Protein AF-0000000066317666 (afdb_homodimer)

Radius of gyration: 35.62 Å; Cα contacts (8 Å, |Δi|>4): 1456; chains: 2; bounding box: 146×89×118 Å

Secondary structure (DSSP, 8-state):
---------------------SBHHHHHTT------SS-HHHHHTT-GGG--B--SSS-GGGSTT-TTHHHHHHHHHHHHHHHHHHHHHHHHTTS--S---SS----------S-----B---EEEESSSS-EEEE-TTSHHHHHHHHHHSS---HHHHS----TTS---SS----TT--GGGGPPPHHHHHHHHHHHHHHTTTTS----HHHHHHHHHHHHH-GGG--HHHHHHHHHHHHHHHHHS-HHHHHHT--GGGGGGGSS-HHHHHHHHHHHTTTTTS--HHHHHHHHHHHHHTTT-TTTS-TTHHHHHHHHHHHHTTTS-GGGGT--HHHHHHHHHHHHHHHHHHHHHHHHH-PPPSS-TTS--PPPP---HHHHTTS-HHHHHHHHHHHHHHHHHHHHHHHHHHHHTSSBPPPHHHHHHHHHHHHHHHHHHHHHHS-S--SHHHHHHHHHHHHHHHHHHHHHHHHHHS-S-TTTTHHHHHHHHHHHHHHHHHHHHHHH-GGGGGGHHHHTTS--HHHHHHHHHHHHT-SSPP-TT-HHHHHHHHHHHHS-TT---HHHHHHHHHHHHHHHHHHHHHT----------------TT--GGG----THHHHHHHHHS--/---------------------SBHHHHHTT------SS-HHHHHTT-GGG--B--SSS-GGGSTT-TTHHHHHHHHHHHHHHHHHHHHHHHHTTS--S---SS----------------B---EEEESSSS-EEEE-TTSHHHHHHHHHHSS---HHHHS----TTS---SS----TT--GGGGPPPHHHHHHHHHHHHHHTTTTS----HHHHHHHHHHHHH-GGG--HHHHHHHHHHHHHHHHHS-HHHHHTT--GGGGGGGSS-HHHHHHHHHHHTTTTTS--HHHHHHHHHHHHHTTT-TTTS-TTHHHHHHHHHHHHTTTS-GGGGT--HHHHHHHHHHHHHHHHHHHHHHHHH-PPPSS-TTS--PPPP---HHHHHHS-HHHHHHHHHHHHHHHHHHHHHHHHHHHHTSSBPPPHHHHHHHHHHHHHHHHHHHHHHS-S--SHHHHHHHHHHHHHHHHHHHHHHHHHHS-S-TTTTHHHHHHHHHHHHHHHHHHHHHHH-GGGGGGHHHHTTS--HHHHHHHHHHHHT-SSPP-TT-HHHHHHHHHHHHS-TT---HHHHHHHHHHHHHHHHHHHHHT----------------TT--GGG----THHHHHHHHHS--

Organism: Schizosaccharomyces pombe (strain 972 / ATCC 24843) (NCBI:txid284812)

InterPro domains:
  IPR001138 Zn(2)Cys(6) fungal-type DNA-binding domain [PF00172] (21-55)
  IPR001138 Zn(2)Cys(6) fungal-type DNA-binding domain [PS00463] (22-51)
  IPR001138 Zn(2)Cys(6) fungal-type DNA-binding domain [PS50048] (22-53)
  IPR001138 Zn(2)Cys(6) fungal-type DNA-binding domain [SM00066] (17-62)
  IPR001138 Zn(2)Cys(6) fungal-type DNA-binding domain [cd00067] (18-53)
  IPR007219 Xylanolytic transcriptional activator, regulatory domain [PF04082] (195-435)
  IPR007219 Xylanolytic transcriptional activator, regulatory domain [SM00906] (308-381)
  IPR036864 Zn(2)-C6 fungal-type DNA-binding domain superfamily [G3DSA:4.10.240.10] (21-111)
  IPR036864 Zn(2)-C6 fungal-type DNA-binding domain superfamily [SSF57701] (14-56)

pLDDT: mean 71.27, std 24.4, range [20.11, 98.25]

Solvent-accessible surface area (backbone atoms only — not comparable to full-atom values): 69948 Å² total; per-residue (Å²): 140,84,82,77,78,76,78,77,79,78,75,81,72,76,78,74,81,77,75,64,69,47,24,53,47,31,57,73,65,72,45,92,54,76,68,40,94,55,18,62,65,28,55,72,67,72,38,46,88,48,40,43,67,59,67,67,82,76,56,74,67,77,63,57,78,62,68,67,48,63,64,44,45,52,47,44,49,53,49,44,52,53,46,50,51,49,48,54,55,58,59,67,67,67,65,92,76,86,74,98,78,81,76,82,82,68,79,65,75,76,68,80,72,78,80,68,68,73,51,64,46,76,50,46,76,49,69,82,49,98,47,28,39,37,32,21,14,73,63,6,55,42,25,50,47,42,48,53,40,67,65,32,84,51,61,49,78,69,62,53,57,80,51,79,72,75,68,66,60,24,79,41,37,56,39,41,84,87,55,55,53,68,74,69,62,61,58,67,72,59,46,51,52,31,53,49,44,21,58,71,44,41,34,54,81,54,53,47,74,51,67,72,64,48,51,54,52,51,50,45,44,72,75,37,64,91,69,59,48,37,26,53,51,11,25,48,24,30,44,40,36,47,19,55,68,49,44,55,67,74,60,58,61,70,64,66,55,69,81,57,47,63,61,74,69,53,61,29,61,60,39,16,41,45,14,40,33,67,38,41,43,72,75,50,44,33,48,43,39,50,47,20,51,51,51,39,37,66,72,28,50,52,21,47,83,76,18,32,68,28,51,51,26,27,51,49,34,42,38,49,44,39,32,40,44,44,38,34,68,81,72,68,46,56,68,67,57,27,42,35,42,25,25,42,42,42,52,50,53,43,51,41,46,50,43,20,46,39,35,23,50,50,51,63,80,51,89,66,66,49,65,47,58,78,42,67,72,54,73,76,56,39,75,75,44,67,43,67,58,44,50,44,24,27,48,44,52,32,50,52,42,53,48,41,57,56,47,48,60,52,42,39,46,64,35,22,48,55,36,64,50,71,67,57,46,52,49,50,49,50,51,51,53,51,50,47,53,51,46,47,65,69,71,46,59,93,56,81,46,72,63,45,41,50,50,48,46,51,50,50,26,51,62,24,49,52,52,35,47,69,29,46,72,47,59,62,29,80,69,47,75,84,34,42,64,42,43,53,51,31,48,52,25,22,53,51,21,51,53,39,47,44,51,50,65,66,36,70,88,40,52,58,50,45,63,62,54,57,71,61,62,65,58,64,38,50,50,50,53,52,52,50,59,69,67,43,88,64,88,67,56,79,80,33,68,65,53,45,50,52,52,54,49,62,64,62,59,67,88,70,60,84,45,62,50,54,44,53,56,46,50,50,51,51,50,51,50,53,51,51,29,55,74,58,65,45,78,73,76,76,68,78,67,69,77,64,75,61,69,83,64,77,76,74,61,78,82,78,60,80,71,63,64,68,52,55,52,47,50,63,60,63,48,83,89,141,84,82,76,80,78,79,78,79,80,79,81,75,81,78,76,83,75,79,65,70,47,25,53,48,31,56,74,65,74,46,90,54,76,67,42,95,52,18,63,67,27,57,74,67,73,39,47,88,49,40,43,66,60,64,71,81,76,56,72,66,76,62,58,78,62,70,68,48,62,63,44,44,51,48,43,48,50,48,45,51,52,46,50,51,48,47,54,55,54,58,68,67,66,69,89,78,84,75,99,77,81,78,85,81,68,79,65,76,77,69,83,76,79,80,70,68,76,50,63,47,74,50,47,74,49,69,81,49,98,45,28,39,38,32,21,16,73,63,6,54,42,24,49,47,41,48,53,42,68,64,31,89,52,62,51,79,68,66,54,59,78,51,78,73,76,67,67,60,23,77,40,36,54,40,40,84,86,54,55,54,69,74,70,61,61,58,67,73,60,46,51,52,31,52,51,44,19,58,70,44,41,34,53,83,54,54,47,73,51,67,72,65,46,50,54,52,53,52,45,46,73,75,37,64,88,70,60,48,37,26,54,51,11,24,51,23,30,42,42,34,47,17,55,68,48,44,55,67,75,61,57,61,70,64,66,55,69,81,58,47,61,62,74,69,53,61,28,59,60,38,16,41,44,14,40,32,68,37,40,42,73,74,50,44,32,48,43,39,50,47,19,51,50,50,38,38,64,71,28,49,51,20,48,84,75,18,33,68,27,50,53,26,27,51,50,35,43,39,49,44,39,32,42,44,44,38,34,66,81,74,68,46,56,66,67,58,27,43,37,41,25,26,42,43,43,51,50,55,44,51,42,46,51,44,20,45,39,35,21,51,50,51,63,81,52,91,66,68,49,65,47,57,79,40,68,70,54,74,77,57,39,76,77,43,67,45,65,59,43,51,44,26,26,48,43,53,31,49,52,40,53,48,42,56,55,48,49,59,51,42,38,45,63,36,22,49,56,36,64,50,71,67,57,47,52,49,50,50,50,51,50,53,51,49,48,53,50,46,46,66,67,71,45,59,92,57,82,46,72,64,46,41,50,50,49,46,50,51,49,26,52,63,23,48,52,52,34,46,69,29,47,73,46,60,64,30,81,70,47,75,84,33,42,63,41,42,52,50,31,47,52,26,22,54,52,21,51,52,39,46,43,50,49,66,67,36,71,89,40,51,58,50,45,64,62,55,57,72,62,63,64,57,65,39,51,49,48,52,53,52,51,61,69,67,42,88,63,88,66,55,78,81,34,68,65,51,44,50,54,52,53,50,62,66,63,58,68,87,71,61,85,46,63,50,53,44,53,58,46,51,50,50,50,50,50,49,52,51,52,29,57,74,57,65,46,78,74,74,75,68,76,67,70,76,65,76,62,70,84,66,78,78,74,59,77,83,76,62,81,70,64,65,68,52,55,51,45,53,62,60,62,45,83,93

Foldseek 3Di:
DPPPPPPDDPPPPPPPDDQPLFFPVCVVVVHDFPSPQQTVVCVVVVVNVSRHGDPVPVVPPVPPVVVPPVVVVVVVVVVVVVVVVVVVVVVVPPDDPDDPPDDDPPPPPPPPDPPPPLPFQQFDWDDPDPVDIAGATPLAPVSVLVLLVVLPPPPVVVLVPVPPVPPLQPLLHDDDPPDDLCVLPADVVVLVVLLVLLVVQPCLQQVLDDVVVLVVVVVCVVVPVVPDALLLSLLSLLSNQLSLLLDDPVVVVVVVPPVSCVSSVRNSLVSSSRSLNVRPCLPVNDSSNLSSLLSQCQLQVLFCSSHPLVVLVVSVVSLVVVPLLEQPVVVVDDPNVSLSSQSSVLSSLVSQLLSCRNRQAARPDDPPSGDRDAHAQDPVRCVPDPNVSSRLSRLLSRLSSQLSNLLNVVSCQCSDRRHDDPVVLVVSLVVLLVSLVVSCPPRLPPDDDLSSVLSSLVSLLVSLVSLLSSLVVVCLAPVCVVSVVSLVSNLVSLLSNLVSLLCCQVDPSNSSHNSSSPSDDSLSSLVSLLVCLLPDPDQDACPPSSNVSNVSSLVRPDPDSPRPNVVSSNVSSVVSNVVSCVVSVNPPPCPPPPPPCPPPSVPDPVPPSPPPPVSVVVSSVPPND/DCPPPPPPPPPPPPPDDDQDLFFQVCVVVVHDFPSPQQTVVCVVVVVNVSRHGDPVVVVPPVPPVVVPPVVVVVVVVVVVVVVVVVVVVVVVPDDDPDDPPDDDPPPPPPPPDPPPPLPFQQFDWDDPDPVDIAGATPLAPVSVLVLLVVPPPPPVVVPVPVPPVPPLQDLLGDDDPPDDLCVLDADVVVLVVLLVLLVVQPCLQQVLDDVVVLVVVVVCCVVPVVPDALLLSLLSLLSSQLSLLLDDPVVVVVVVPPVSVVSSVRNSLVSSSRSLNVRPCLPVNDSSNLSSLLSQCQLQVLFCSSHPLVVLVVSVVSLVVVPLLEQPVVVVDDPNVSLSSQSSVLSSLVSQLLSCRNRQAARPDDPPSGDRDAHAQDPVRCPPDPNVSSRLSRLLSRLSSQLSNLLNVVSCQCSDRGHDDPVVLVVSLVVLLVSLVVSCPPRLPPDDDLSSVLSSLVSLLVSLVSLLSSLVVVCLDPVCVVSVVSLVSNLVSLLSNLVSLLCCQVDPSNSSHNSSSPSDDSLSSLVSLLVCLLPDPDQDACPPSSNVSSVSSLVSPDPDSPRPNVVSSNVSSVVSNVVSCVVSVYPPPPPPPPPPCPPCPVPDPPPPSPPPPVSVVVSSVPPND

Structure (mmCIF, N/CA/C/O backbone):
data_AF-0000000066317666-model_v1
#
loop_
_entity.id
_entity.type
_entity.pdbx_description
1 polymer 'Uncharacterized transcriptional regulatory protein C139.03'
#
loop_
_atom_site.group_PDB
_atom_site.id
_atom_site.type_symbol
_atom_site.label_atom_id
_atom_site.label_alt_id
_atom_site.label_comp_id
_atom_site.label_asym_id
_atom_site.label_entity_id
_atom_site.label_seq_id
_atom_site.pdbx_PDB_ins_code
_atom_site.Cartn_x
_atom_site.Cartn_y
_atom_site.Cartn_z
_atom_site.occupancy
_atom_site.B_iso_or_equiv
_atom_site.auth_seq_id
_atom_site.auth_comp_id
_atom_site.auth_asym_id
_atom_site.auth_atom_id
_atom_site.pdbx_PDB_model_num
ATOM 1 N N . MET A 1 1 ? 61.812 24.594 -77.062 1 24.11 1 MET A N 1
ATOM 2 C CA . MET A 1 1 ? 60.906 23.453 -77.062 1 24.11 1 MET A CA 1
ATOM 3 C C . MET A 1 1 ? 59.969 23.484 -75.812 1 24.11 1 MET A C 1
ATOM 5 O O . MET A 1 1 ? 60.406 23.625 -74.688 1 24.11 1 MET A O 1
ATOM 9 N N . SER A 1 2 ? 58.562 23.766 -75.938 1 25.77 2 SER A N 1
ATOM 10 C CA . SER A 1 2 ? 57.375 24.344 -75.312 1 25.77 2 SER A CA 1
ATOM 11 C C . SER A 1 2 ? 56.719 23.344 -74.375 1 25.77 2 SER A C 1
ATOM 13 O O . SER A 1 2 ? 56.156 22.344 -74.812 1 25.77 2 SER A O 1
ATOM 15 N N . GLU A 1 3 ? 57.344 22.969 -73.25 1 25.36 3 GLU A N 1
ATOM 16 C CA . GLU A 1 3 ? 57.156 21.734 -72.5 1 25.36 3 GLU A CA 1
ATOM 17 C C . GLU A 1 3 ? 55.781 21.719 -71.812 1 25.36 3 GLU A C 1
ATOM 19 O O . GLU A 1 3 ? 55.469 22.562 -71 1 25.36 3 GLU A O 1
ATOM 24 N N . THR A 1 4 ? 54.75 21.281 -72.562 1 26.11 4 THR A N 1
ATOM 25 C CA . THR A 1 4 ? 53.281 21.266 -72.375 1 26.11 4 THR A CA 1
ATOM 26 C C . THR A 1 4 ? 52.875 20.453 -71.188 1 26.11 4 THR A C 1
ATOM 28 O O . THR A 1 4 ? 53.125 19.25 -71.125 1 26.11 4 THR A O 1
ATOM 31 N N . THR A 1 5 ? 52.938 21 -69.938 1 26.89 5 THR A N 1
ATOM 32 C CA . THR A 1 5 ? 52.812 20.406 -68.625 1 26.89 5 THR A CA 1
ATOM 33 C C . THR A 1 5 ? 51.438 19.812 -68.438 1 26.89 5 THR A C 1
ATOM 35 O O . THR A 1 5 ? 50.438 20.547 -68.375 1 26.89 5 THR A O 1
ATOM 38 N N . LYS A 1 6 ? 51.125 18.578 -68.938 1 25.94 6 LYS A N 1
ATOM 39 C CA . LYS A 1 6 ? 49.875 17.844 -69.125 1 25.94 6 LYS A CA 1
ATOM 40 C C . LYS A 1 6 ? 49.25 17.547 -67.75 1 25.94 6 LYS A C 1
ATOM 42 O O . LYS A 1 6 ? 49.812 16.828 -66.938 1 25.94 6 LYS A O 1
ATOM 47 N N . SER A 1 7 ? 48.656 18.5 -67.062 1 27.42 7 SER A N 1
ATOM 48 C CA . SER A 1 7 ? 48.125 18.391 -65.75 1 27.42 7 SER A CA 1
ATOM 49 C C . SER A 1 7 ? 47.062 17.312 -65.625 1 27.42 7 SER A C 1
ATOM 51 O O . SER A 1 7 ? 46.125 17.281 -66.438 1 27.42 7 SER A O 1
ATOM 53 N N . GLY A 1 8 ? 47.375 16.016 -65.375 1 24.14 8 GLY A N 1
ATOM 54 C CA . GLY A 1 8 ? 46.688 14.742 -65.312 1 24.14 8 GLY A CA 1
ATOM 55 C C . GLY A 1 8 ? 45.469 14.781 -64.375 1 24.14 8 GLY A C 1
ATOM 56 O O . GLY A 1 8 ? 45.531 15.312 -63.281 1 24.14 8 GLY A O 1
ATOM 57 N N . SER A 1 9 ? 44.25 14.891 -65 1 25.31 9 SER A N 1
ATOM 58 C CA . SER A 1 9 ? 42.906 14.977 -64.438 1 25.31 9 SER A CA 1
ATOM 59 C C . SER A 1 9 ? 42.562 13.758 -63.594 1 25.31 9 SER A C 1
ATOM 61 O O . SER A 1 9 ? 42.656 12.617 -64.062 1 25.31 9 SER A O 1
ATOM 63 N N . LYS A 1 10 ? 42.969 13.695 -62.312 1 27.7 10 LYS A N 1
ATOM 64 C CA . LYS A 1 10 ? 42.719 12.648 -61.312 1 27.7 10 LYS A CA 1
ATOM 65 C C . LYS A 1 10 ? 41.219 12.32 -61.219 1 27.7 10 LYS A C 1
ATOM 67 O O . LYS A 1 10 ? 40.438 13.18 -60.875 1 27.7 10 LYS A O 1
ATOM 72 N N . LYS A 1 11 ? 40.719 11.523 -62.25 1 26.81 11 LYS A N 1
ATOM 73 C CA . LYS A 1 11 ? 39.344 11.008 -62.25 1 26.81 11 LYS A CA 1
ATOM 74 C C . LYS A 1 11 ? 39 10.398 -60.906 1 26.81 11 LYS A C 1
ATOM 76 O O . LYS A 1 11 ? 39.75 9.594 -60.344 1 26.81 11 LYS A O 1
──────────────────────────────
WHAT THE EXERCISE ASKS:
Every line of the listing above that includes "regulatory" should be copied out.

PROBLEM SOLUTION:
  IPR007219 Xylanolytic transcriptional activator, regulatory domain [PF04082] (195-435)
  IPR007219 Xylanolytic transcriptional activator, regulatory domain [SM00906] (308-381)
1 polymer 'Uncharacterized transcriptional regulatory protein C139.03'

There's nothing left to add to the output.